Collection entries
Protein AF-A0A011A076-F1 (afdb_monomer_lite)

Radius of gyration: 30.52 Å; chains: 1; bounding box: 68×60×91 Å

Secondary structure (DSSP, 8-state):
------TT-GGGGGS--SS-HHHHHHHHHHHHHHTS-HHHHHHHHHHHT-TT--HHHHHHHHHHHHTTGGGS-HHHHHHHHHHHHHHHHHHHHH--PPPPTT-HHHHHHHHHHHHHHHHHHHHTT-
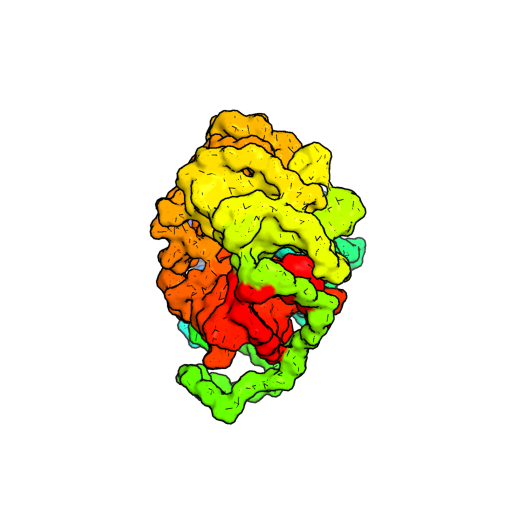--TTHHHHHHHHHTTTSHHHHHHHHT--TT--EEEEE-TTT--EEEEE--S--SS-SSSPPPPP--TTS----TTHHHHHHHHHT-TTTT-TT-HHHHHHHHHHHHHT--TTS-HHHHHHHHHHHHHHTT-HHHHHHHGGGGSEEE-TTT--EEEHHHHHTT-TT------TT--GGGSTT-SS----SS-S-------EEEEEEEE-S---EEEEEE-TTS-EEEEEEETTEEEEEETTT-PEEEEEE---EEEEEEEE-TTS-EEEEEEESSEEEEETTT-PBPPPB-----EEEEEEEEPP-S---TT--TTGGG-TTT-EEEEEEETTSEEEEE-TTT--EEEEEEE-S-EEEEEEEEETTTEEEEEEEETTTEEEEEETTGGGS--------HHHHHHTT-S-EEEEEEETTEEEEEETTS-EEEE-TTS-B-S--B--BTTB-SEEEEEEEE-TTS-EEEEEEETTTTEEEEEETTTTEEEEEE-SS-EEEEEEETTEEEEEETTEEEEEEE-

Sequence (645 aa):
MLAKLPLDSPLWLEFDASFSTEQALDALREVLTRRQLGESWDELRSELLHQGTVYDITSAAIPHLVDLAPALSVEERAELWTEIGFWVTAGADYYEGPVADGLQESLTAALAVAEAGALELFRERAGLGDSYFALACVTLAGHPSGGAMWSFLSPGEGYVTLTCPTCEEQDEVDGFGDPLGPPGAPPAVPDLRADARDVPGWASLADEIEAAPDLFGPGWDGFARVAVAVARAGVPETAPPAAVWCLIAAMVALRGDVAWARTITRLAGHYQCVSCQDVYSIGDLIAEDEFAEPIVPDGLDPATFADAGGFRPAPGGWPVVAGPTVATRWRASTGPVDTLTVATLPTGQSIVAGVGPSGLHRWDLGTGAPLPVAAGGAVRSSAVVTAPDGRTYVVAGGDRLHRWDALTGDPLPARPAAVRALAPAVIPAPTHGRHPEDPGWLAGLRDGRTVLVTGEEDGAVRLWDPLTAEPLGELYRTDGIGAMTSVPDRSFGDQVVTLSGALTVDVWSSAAVTGRRSSMAPPATRLAALGHESLVDVTGAPGGILLADAGGLVSLWTTFGVRLGDPLPPDPGHTGVVAVAAVTTTAGPLVVATASAADATLRLWTPSTGGVTLVDLDAPPRALHATGPLLLVATDTGVLALTLE

Structure (mmCIF, N/CA/C/O backbone):
data_AF-A0A011A076-F1
#
_entry.id   AF-A0A011A076-F1
#
loop_
_atom_site.group_PDB
_atom_site.id
_atom_site.type_symbol
_atom_site.label_atom_id
_atom_site.label_alt_id
_atom_site.label_comp_id
_atom_site.label_asym_id
_atom_site.label_entity_id
_atom_site.label_seq_id
_atom_site.pdbx_PDB_ins_code
_atom_site.Cartn_x
_atom_site.Cartn_y
_atom_site.Cartn_z
_atom_site.occupancy
_atom_site.B_iso_or_equiv
_atom_site.auth_seq_id
_atom_site.auth_comp_id
_atom_site.auth_asym_id
_atom_site.auth_atom_id
_atom_site.pdbx_PDB_model_num
ATOM 1 N N . MET A 1 1 ? -32.897 11.002 32.277 1.00 58.50 1 MET A N 1
ATOM 2 C CA . MET A 1 1 ? -31.972 10.825 33.414 1.00 58.50 1 MET A CA 1
ATOM 3 C C . MET A 1 1 ? -31.466 9.412 33.332 1.00 58.50 1 MET A C 1
ATOM 5 O O . MET A 1 1 ? -32.275 8.498 33.444 1.00 58.50 1 MET A O 1
ATOM 9 N N . LEU A 1 2 ? -30.176 9.258 33.075 1.00 72.94 2 LEU A N 1
ATOM 10 C CA . LEU A 1 2 ? -29.502 7.970 33.163 1.00 72.94 2 LEU A CA 1
ATOM 11 C C . LEU A 1 2 ? -29.547 7.520 34.632 1.00 72.94 2 LEU A C 1
ATOM 13 O O . LEU A 1 2 ? -29.358 8.349 35.525 1.00 72.94 2 LEU A O 1
ATOM 17 N N . ALA A 1 3 ? -29.864 6.254 34.905 1.00 79.38 3 ALA A N 1
ATOM 18 C CA . ALA A 1 3 ? -29.727 5.703 36.255 1.00 79.38 3 ALA A CA 1
ATOM 19 C C . ALA A 1 3 ? -28.234 5.678 36.614 1.00 79.38 3 ALA A C 1
ATOM 21 O O . ALA A 1 3 ? -27.435 5.381 35.747 1.00 79.38 3 ALA A O 1
ATOM 22 N N . LYS A 1 4 ? -27.798 6.020 37.827 1.00 86.31 4 LYS A N 1
ATOM 23 C CA . LYS A 1 4 ? -26.352 6.074 38.132 1.00 86.31 4 LYS A CA 1
ATOM 24 C C . LYS A 1 4 ? -26.065 5.580 39.527 1.00 86.31 4 LYS A C 1
ATOM 26 O O . LYS A 1 4 ? -26.895 5.765 40.417 1.00 86.31 4 LYS A O 1
ATOM 31 N N . LEU A 1 5 ? -24.863 5.052 39.726 1.00 86.69 5 LEU A N 1
ATOM 32 C CA . LEU A 1 5 ? -24.350 4.789 41.060 1.00 86.69 5 LEU A CA 1
ATOM 33 C C . LEU A 1 5 ? -24.098 6.130 41.779 1.00 86.69 5 LEU A C 1
ATOM 35 O O . LEU A 1 5 ? -23.335 6.952 41.262 1.00 86.69 5 LEU A O 1
ATOM 39 N N . PRO A 1 6 ? -24.732 6.405 42.934 1.00 89.69 6 PRO A N 1
ATOM 40 C CA . PRO A 1 6 ? -24.491 7.639 43.680 1.00 89.69 6 PRO A CA 1
ATOM 41 C C . PRO A 1 6 ? -23.018 7.777 44.085 1.00 89.69 6 PRO A C 1
ATOM 43 O O . PRO A 1 6 ? -22.396 6.789 44.469 1.00 89.69 6 PRO A O 1
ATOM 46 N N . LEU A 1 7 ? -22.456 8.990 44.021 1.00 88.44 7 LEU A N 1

◆ **What is needed**: Every entry above is to be printed again exactly, pictures omitted.

◆ **Response area**:
Protein AF-A0A011A076-F1 (afdb_monomer_lite)

Radius of gyration: 30.52 Å; chains: 1; bounding box: 68×60×91 Å

Secondary structure (DSSP, 8-state):
------TT-GGGGGS--SS-HHHHHHHHHHHHHHTS-HHHHHHHHHHHT-TT--HHHHHHHHHHHHTTGGGS-HHHHHHHHHHHHHHHHHHHHH--PPPPTT-HHHHHHHHHHHHHHHHHHHHTT-
--TTHHHHHHHHHTTTSHHHHHHHHT--TT--EEEEE-TTT--EEEEE--S--SS-SSSPPPPP--TTS----TTHHHHHHHHHT-TTTT-TT-HHHHHHHHHHHHHT--TTS-HHHHHHHHHHHHHHTT-HHHHHHHGGGGSEEE-TTT--EEEHHHHHTT-TT------TT--GGGSTT-SS----SS-S-------EEEEEEEE-S---EEEEEE-TTS-EEEEEEETTEEEEEETTT-PEEEEEE---EEEEEEEE-TTS-EEEEEEESSEEEEETTT-PBPPPB-----EEEEEEEEPP-S---TT--TTGGG-TTT-EEEEEEETTSEEEEE-TTT--EEEEEEE-S-EEEEEEEEETTTEEEEEEEETTTEEEEEETTGGGS--------HHHHHHTT-S-EEEEEEETTEEEEEETTS-EEEE-TTS-B-S--B--BTTB-SEEEEEEEE-TTS-EEEEEEETTTTEEEEEETTTTEEEEEE-SS-EEEEEEETTEEEEEETTEEEEEEE-

Sequence (645 aa):
MLAKLPLDSPLWLEFDASFSTEQALDALREVLTRRQLGESWDELRSELLHQGTVYDITSAAIPHLVDLAPALSVEERAELWTEIGFWVTAGADYYEGPVADGLQESLTAALAVAEAGALELFRERAGLGDSYFALACVTLAGHPSGGAMWSFLSPGEGYVTLTCPTCEEQDEVDGFGDPLGPPGAPPAVPDLRADARDVPGWASLADEIEAAPDLFGPGWDGFARVAVAVARAGVPETAPPAAVWCLIAAMVALRGDVAWARTITRLAGHYQCVSCQDVYSIGDLIAEDEFAEPIVPDGLDPATFADAGGFRPAPGGWPVVAGPTVATRWRASTGPVDTLTVATLPTGQSIVAGVGPSGLHRWDLGTGAPLPVAAGGAVRSSAVVTAPDGRTYVVAGGDRLHRWDALTGDPLPARPAAVRALAPAVIPAPTHGRHPEDPGWLAGLRDGRTVLVTGEEDGAVRLWDPLTAEPLGELYRTDGIGAMTSVPDRSFGDQVVTLSGALTVDVWSSAAVTGRRSSMAPPATRLAALGHESLVDVTGAPGGILLADAGGLVSLWTTFGVRLGDPLPPDPGHTGVVAVAAVTTTAGPLVVATASAADATLRLWTPSTGGVTLVDLDAPPRALHATGPLLLVATDTGVLALTLE

Structure (mmCIF, N/CA/C/O backbone):
data_AF-A0A011A076-F1
#
_entry.id   AF-A0A011A076-F1
#
loop_
_atom_site.group_PDB
_atom_site.id
_atom_site.type_symbol
_atom_site.label_atom_id
_atom_site.label_alt_id
_atom_site.label_comp_id
_atom_site.label_asym_id
_atom_site.label_entity_id
_atom_site.label_seq_id
_atom_site.pdbx_PDB_ins_code
_atom_site.Cartn_x
_atom_site.Cartn_y
_atom_site.Cartn_z
_atom_site.occupancy
_atom_site.B_iso_or_equiv
_atom_site.auth_seq_id
_atom_site.auth_comp_id
_atom_site.auth_asym_id
_atom_site.auth_atom_id
_atom_site.pdbx_PDB_model_num
ATOM 1 N N . MET A 1 1 ? -32.897 11.002 32.277 1.00 58.50 1 MET A N 1
ATOM 2 C CA . MET A 1 1 ? -31.972 10.825 33.414 1.00 58.50 1 MET A CA 1
ATOM 3 C C . MET A 1 1 ? -31.466 9.412 33.332 1.00 58.50 1 MET A C 1
ATOM 5 O O . MET A 1 1 ? -32.275 8.498 33.444 1.00 58.50 1 MET A O 1
ATOM 9 N N . LEU A 1 2 ? -30.176 9.258 33.075 1.00 72.94 2 LEU A N 1
ATOM 10 C CA . LEU A 1 2 ? -29.502 7.970 33.163 1.00 72.94 2 LEU A CA 1
ATOM 11 C C . LEU A 1 2 ? -29.547 7.520 34.632 1.00 72.94 2 LEU A C 1
ATOM 13 O O . LEU A 1 2 ? -29.358 8.349 35.525 1.00 72.94 2 LEU A O 1
ATOM 17 N N . ALA A 1 3 ? -29.864 6.254 34.905 1.00 79.38 3 ALA A N 1
ATOM 18 C CA . ALA A 1 3 ? -29.727 5.703 36.255 1.00 79.38 3 ALA A CA 1
ATOM 19 C C . ALA A 1 3 ? -28.234 5.678 36.614 1.00 79.38 3 ALA A C 1
ATOM 21 O O . ALA A 1 3 ? -27.435 5.381 35.747 1.00 79.38 3 ALA A O 1
ATOM 22 N N . LYS A 1 4 ? -27.798 6.020 37.827 1.00 86.31 4 LYS A N 1
ATOM 23 C CA . LYS A 1 4 ? -26.352 6.074 38.132 1.00 86.31 4 LYS A CA 1
ATOM 24 C C . LYS A 1 4 ? -26.065 5.580 39.527 1.00 86.31 4 LYS A C 1
ATOM 26 O O . LYS A 1 4 ? -26.895 5.765 40.417 1.00 86.31 4 LYS A O 1
ATOM 31 N N . LEU A 1 5 ? -24.863 5.052 39.726 1.00 86.69 5 LEU A N 1
ATOM 32 C CA . LEU A 1 5 ? -24.350 4.789 41.060 1.00 86.69 5 LEU A CA 1
ATOM 33 C C . LEU A 1 5 ? -24.098 6.130 41.779 1.00 86.69 5 LEU A C 1
ATOM 35 O O . LEU A 1 5 ? -23.335 6.952 41.262 1.00 86.69 5 LEU A O 1
ATOM 39 N N . PRO A 1 6 ? -24.732 6.405 42.934 1.00 89.69 6 PRO A N 1
ATOM 40 C CA . PRO A 1 6 ? -24.491 7.639 43.680 1.00 89.69 6 PRO A CA 1
ATOM 41 C C . PRO A 1 6 ? -23.018 7.777 44.085 1.00 89.69 6 PRO A C 1
ATOM 43 O O . PRO A 1 6 ? -22.396 6.789 44.469 1.00 89.69 6 PRO A O 1
ATOM 46 N N . LEU A 1 7 ? -22.456 8.990 44.021 1.00 88.44 7 LEU A N 1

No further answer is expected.